Work request - Retype, word for word, each line between the lines holding "ATOM 154 N N" and "ATOM 161 C C", inclusive, and leave the rest of the data alone.

Data for this exercise -
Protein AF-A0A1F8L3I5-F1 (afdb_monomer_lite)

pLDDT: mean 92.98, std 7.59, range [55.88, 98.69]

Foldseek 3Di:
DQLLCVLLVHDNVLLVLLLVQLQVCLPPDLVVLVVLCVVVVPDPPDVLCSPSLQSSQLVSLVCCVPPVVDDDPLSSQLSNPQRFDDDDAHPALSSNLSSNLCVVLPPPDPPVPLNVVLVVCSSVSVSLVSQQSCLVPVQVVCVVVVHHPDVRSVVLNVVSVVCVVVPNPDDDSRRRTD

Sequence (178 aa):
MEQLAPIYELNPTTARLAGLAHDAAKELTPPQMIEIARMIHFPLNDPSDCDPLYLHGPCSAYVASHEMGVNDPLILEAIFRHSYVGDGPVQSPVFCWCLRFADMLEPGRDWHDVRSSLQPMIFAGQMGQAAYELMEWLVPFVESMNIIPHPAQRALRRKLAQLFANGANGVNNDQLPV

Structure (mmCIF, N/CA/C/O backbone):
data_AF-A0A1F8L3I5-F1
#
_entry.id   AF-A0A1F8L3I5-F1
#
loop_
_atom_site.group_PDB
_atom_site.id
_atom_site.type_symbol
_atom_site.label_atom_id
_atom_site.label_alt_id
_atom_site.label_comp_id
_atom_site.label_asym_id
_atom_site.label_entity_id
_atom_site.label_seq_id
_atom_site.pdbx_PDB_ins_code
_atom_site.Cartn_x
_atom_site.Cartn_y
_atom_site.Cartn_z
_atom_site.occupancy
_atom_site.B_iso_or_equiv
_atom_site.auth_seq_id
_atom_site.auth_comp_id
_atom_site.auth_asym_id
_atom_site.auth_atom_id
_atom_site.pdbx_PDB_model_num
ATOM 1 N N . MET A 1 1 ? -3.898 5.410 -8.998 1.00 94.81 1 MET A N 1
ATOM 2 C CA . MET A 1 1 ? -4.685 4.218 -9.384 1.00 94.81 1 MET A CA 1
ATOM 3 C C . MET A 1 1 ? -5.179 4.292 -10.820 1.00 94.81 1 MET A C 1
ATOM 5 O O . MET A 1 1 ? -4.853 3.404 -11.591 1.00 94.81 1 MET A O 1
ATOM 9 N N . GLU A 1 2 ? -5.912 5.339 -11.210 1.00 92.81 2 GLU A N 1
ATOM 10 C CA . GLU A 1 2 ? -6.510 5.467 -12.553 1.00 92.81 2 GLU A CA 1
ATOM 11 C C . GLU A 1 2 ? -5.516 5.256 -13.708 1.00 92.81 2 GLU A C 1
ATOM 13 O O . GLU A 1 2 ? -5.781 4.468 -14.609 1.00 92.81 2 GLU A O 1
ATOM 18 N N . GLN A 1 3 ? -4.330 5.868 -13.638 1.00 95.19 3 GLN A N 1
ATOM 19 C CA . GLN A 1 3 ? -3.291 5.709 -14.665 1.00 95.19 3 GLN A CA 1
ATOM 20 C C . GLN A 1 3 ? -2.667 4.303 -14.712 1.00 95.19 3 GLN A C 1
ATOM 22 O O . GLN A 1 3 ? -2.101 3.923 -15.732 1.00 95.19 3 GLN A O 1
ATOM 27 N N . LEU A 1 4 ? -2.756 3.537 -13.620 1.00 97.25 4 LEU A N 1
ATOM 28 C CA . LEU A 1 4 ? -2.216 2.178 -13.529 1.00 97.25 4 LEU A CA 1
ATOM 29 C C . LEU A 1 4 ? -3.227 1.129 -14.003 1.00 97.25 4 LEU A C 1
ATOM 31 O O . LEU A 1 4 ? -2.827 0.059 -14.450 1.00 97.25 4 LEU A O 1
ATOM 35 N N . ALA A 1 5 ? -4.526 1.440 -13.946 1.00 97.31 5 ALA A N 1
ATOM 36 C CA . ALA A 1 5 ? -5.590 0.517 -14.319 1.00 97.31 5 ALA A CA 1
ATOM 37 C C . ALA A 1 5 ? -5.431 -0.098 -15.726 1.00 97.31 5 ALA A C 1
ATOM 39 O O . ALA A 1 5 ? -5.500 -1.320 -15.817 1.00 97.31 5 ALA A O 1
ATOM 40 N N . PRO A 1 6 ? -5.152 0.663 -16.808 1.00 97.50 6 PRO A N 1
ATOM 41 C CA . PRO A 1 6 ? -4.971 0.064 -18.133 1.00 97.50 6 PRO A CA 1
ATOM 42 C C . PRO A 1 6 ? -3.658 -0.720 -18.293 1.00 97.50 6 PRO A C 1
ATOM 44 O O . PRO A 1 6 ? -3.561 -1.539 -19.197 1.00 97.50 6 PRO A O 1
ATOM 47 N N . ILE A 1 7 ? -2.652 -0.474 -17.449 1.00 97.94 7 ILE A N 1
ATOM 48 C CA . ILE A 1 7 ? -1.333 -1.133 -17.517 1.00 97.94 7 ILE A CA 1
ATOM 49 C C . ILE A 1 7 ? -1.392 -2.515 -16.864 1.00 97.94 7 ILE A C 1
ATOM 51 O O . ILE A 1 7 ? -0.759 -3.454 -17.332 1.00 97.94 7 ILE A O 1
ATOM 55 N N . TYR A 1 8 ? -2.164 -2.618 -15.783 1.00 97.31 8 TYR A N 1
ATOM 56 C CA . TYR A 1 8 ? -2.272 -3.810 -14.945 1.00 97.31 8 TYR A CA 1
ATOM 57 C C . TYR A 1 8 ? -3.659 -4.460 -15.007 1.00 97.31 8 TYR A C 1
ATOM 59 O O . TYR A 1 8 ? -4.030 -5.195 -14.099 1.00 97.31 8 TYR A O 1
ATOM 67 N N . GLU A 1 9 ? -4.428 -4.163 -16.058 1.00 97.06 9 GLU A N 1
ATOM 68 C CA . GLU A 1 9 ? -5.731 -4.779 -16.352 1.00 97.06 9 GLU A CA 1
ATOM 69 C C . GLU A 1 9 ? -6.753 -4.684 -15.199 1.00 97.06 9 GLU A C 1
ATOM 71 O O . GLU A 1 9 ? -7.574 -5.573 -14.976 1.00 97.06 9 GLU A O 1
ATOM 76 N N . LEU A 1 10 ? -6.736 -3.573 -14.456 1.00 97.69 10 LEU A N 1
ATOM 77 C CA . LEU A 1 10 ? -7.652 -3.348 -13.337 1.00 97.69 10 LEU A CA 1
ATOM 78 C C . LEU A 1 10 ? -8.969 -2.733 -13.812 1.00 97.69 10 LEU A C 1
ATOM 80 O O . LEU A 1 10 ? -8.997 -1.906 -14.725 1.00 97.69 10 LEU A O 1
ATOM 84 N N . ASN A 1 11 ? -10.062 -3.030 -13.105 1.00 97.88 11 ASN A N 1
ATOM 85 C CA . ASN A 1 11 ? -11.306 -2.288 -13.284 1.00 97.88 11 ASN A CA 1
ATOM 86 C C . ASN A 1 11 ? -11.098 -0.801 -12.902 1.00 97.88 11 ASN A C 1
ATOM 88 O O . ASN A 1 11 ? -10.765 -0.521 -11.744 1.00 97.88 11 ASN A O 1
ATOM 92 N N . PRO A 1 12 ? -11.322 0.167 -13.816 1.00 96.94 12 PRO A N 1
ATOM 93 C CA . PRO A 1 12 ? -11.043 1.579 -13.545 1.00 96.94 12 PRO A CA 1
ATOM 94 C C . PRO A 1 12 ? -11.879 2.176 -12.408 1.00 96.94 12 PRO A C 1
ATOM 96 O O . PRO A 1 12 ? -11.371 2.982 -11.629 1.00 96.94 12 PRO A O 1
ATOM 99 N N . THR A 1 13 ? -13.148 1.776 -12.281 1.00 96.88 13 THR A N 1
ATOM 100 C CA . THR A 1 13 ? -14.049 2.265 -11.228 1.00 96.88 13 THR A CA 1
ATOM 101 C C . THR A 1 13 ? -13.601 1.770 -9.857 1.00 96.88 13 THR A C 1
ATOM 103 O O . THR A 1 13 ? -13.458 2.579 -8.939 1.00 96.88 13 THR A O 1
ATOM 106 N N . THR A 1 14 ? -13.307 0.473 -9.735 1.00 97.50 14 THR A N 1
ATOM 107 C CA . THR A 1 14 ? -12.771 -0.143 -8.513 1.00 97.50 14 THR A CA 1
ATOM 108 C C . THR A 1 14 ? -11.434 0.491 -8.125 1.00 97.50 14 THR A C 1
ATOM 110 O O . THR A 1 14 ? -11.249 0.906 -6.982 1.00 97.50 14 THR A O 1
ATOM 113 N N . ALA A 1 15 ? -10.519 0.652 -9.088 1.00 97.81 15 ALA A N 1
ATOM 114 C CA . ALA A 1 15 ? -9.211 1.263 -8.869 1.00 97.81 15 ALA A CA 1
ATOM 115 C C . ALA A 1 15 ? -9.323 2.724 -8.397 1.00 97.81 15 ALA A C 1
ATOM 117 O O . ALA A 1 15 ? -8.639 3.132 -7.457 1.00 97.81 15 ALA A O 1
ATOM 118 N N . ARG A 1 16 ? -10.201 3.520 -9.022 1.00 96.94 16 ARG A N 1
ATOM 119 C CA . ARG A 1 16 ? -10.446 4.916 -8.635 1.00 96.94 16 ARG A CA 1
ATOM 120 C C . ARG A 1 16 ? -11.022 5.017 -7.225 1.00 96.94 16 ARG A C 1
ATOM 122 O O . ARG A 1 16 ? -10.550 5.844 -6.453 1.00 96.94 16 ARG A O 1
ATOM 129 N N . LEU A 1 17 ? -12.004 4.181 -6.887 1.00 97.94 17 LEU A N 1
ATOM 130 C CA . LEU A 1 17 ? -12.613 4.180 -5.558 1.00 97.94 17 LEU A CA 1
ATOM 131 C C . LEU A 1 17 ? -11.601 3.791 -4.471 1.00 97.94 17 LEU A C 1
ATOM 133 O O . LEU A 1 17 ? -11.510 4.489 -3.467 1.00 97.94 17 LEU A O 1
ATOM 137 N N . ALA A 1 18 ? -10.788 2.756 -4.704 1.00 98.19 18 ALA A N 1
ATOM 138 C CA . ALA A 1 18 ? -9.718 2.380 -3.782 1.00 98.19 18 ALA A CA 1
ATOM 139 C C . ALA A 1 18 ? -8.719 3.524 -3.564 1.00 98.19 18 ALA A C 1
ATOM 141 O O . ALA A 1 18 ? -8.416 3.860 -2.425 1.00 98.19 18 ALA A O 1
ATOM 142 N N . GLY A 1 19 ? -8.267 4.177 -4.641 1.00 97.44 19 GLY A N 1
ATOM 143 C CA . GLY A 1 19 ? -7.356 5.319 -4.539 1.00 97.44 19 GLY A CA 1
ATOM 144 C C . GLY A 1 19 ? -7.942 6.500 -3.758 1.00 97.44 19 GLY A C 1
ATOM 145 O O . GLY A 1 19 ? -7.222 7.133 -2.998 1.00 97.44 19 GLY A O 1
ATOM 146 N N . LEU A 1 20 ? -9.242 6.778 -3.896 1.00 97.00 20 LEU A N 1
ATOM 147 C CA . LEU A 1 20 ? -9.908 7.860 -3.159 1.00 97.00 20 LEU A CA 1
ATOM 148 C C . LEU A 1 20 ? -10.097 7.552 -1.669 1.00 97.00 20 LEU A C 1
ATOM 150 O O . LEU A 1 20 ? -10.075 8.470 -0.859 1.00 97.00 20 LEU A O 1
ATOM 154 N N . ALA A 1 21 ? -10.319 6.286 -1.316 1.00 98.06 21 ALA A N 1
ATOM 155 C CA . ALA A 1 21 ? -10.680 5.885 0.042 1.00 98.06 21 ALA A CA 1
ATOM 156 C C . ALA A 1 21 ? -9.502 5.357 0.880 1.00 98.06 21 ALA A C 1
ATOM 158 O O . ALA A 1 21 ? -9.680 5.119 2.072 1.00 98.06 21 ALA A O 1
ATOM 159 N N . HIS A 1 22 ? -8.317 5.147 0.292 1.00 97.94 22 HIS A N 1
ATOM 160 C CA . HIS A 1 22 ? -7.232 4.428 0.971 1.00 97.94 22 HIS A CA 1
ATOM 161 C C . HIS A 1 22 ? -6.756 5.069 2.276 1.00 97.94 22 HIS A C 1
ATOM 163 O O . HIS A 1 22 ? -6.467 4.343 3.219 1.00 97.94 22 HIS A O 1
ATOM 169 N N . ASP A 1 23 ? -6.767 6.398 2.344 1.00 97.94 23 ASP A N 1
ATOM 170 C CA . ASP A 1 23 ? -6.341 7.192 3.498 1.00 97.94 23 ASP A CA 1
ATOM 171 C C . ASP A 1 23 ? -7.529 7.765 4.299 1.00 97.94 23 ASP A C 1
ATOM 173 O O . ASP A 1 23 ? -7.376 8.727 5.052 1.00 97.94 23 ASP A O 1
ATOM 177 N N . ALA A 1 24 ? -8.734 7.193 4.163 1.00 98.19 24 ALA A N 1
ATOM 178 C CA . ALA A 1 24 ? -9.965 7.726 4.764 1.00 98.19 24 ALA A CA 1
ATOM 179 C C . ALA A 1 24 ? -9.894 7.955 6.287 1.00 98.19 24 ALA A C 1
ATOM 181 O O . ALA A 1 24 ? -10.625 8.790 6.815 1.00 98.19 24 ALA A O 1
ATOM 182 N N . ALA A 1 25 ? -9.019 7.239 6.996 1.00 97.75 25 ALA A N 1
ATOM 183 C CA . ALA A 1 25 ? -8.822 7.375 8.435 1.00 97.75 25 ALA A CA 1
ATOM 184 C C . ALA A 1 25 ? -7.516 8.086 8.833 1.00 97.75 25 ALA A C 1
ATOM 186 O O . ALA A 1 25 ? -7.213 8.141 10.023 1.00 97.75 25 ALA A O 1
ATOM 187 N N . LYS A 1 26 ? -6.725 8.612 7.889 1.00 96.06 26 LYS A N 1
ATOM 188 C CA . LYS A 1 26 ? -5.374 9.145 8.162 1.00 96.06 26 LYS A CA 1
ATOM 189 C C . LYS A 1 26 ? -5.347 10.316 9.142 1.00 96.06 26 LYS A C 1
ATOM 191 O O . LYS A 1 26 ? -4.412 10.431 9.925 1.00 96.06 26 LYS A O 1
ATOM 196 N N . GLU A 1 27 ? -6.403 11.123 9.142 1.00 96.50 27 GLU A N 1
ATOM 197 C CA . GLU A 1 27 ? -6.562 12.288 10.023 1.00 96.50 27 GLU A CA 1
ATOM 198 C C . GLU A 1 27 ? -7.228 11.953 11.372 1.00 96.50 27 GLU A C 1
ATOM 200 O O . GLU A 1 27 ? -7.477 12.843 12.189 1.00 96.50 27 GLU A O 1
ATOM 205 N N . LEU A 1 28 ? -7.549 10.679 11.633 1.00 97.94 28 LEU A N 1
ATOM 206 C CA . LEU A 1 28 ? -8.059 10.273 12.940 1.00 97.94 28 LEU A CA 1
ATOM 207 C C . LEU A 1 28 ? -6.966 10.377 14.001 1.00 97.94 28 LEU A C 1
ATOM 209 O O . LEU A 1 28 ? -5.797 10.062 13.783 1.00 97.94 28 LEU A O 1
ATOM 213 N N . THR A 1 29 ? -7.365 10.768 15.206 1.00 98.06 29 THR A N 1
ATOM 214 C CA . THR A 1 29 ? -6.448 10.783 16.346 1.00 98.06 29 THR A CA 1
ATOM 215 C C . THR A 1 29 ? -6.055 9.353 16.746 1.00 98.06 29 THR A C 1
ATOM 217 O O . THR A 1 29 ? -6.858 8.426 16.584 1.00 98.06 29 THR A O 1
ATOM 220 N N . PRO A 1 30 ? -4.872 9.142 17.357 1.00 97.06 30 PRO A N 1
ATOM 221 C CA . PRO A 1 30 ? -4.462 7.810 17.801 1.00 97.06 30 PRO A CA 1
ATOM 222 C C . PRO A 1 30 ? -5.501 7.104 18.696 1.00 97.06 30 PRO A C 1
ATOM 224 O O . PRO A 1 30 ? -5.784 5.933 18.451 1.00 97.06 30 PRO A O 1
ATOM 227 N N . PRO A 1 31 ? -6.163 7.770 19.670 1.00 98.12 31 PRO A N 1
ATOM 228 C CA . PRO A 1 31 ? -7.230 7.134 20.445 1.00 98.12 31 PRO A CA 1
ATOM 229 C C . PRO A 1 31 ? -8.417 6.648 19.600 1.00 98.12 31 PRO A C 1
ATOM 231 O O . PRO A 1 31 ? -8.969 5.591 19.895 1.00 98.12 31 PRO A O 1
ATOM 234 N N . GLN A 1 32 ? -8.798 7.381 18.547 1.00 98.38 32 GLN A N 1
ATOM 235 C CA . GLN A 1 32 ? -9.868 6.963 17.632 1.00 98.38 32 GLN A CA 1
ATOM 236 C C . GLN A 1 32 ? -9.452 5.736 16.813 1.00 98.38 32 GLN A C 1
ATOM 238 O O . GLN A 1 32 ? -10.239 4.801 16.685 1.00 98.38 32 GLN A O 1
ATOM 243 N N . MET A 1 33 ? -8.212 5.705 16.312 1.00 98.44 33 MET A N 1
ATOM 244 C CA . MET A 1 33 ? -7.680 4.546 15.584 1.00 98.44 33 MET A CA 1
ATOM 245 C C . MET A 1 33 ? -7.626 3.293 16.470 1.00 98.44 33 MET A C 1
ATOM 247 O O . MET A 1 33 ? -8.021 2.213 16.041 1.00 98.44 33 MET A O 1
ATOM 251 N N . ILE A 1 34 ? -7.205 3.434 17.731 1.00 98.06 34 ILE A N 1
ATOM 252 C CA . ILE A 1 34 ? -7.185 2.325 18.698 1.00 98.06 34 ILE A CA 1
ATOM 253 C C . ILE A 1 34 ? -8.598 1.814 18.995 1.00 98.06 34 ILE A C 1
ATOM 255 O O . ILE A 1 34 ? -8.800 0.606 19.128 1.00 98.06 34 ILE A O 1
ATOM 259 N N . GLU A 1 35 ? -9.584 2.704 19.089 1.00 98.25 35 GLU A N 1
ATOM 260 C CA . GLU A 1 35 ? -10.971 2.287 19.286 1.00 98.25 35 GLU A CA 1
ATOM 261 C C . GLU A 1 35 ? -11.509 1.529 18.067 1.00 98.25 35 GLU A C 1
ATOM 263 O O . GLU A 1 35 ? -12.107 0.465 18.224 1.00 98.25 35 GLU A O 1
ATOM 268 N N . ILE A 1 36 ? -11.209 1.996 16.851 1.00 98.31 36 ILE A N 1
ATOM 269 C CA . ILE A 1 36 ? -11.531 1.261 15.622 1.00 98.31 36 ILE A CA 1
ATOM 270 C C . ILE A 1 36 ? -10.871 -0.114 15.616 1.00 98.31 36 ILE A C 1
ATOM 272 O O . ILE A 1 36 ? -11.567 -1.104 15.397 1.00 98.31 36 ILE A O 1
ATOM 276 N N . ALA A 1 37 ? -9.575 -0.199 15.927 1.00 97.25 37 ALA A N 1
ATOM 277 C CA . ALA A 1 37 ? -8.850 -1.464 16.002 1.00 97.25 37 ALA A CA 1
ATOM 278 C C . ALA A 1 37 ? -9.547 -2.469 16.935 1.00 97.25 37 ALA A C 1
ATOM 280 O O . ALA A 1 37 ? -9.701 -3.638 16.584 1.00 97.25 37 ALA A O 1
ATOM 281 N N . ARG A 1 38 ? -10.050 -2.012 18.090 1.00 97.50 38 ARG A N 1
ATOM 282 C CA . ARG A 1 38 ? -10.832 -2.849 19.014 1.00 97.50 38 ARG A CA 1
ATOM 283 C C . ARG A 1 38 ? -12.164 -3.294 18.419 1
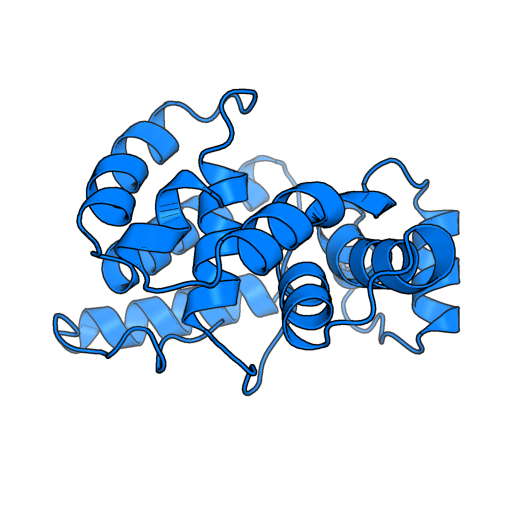.00 97.50 38 ARG A C 1
ATOM 285 O O . ARG A 1 38 ? -12.496 -4.472 18.546 1.00 97.50 38 ARG A O 1
ATOM 292 N N . MET A 1 39 ? -12.904 -2.387 17.777 1.00 97.19 39 MET A N 1
ATOM 293 C CA . MET A 1 39 ? -14.198 -2.694 17.151 1.00 97.19 39 MET A CA 1
ATOM 294 C C . MET A 1 39 ? -14.074 -3.759 16.058 1.00 97.19 39 MET A C 1
ATOM 296 O O . MET A 1 39 ? -14.932 -4.632 15.961 1.00 97.19 39 MET A O 1
ATOM 300 N N . ILE A 1 40 ? -12.997 -3.721 15.267 1.00 95.69 40 ILE A N 1
ATOM 301 C CA . ILE A 1 40 ? -12.741 -4.708 14.205 1.00 95.69 40 ILE A CA 1
ATOM 302 C C . ILE A 1 40 ? -11.945 -5.931 14.682 1.00 95.69 40 ILE A C 1
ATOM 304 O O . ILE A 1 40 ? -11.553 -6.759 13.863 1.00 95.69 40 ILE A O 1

Your solution -
ATOM 154 N N . ALA A 1 21 ? -10.319 6.286 -1.316 1.00 98.06 21 ALA A N 1
ATOM 155 C CA . ALA A 1 21 ? -10.680 5.885 0.042 1.00 98.06 21 ALA A CA 1
ATOM 156 C C . ALA A 1 21 ? -9.502 5.357 0.880 1.00 98.06 21 ALA A C 1
ATOM 158 O O . ALA A 1 21 ? -9.680 5.119 2.072 1.00 98.06 21 ALA A O 1
ATOM 159 N N . HIS A 1 22 ? -8.317 5.147 0.292 1.00 97.94 22 HIS A N 1
ATOM 160 C CA . HIS A 1 22 ? -7.232 4.428 0.971 1.00 97.94 22 HIS A CA 1
ATOM 161 C C . HIS A 1 22 ? -6.756 5.069 2.276 1.00 97.94 22 HIS A C 1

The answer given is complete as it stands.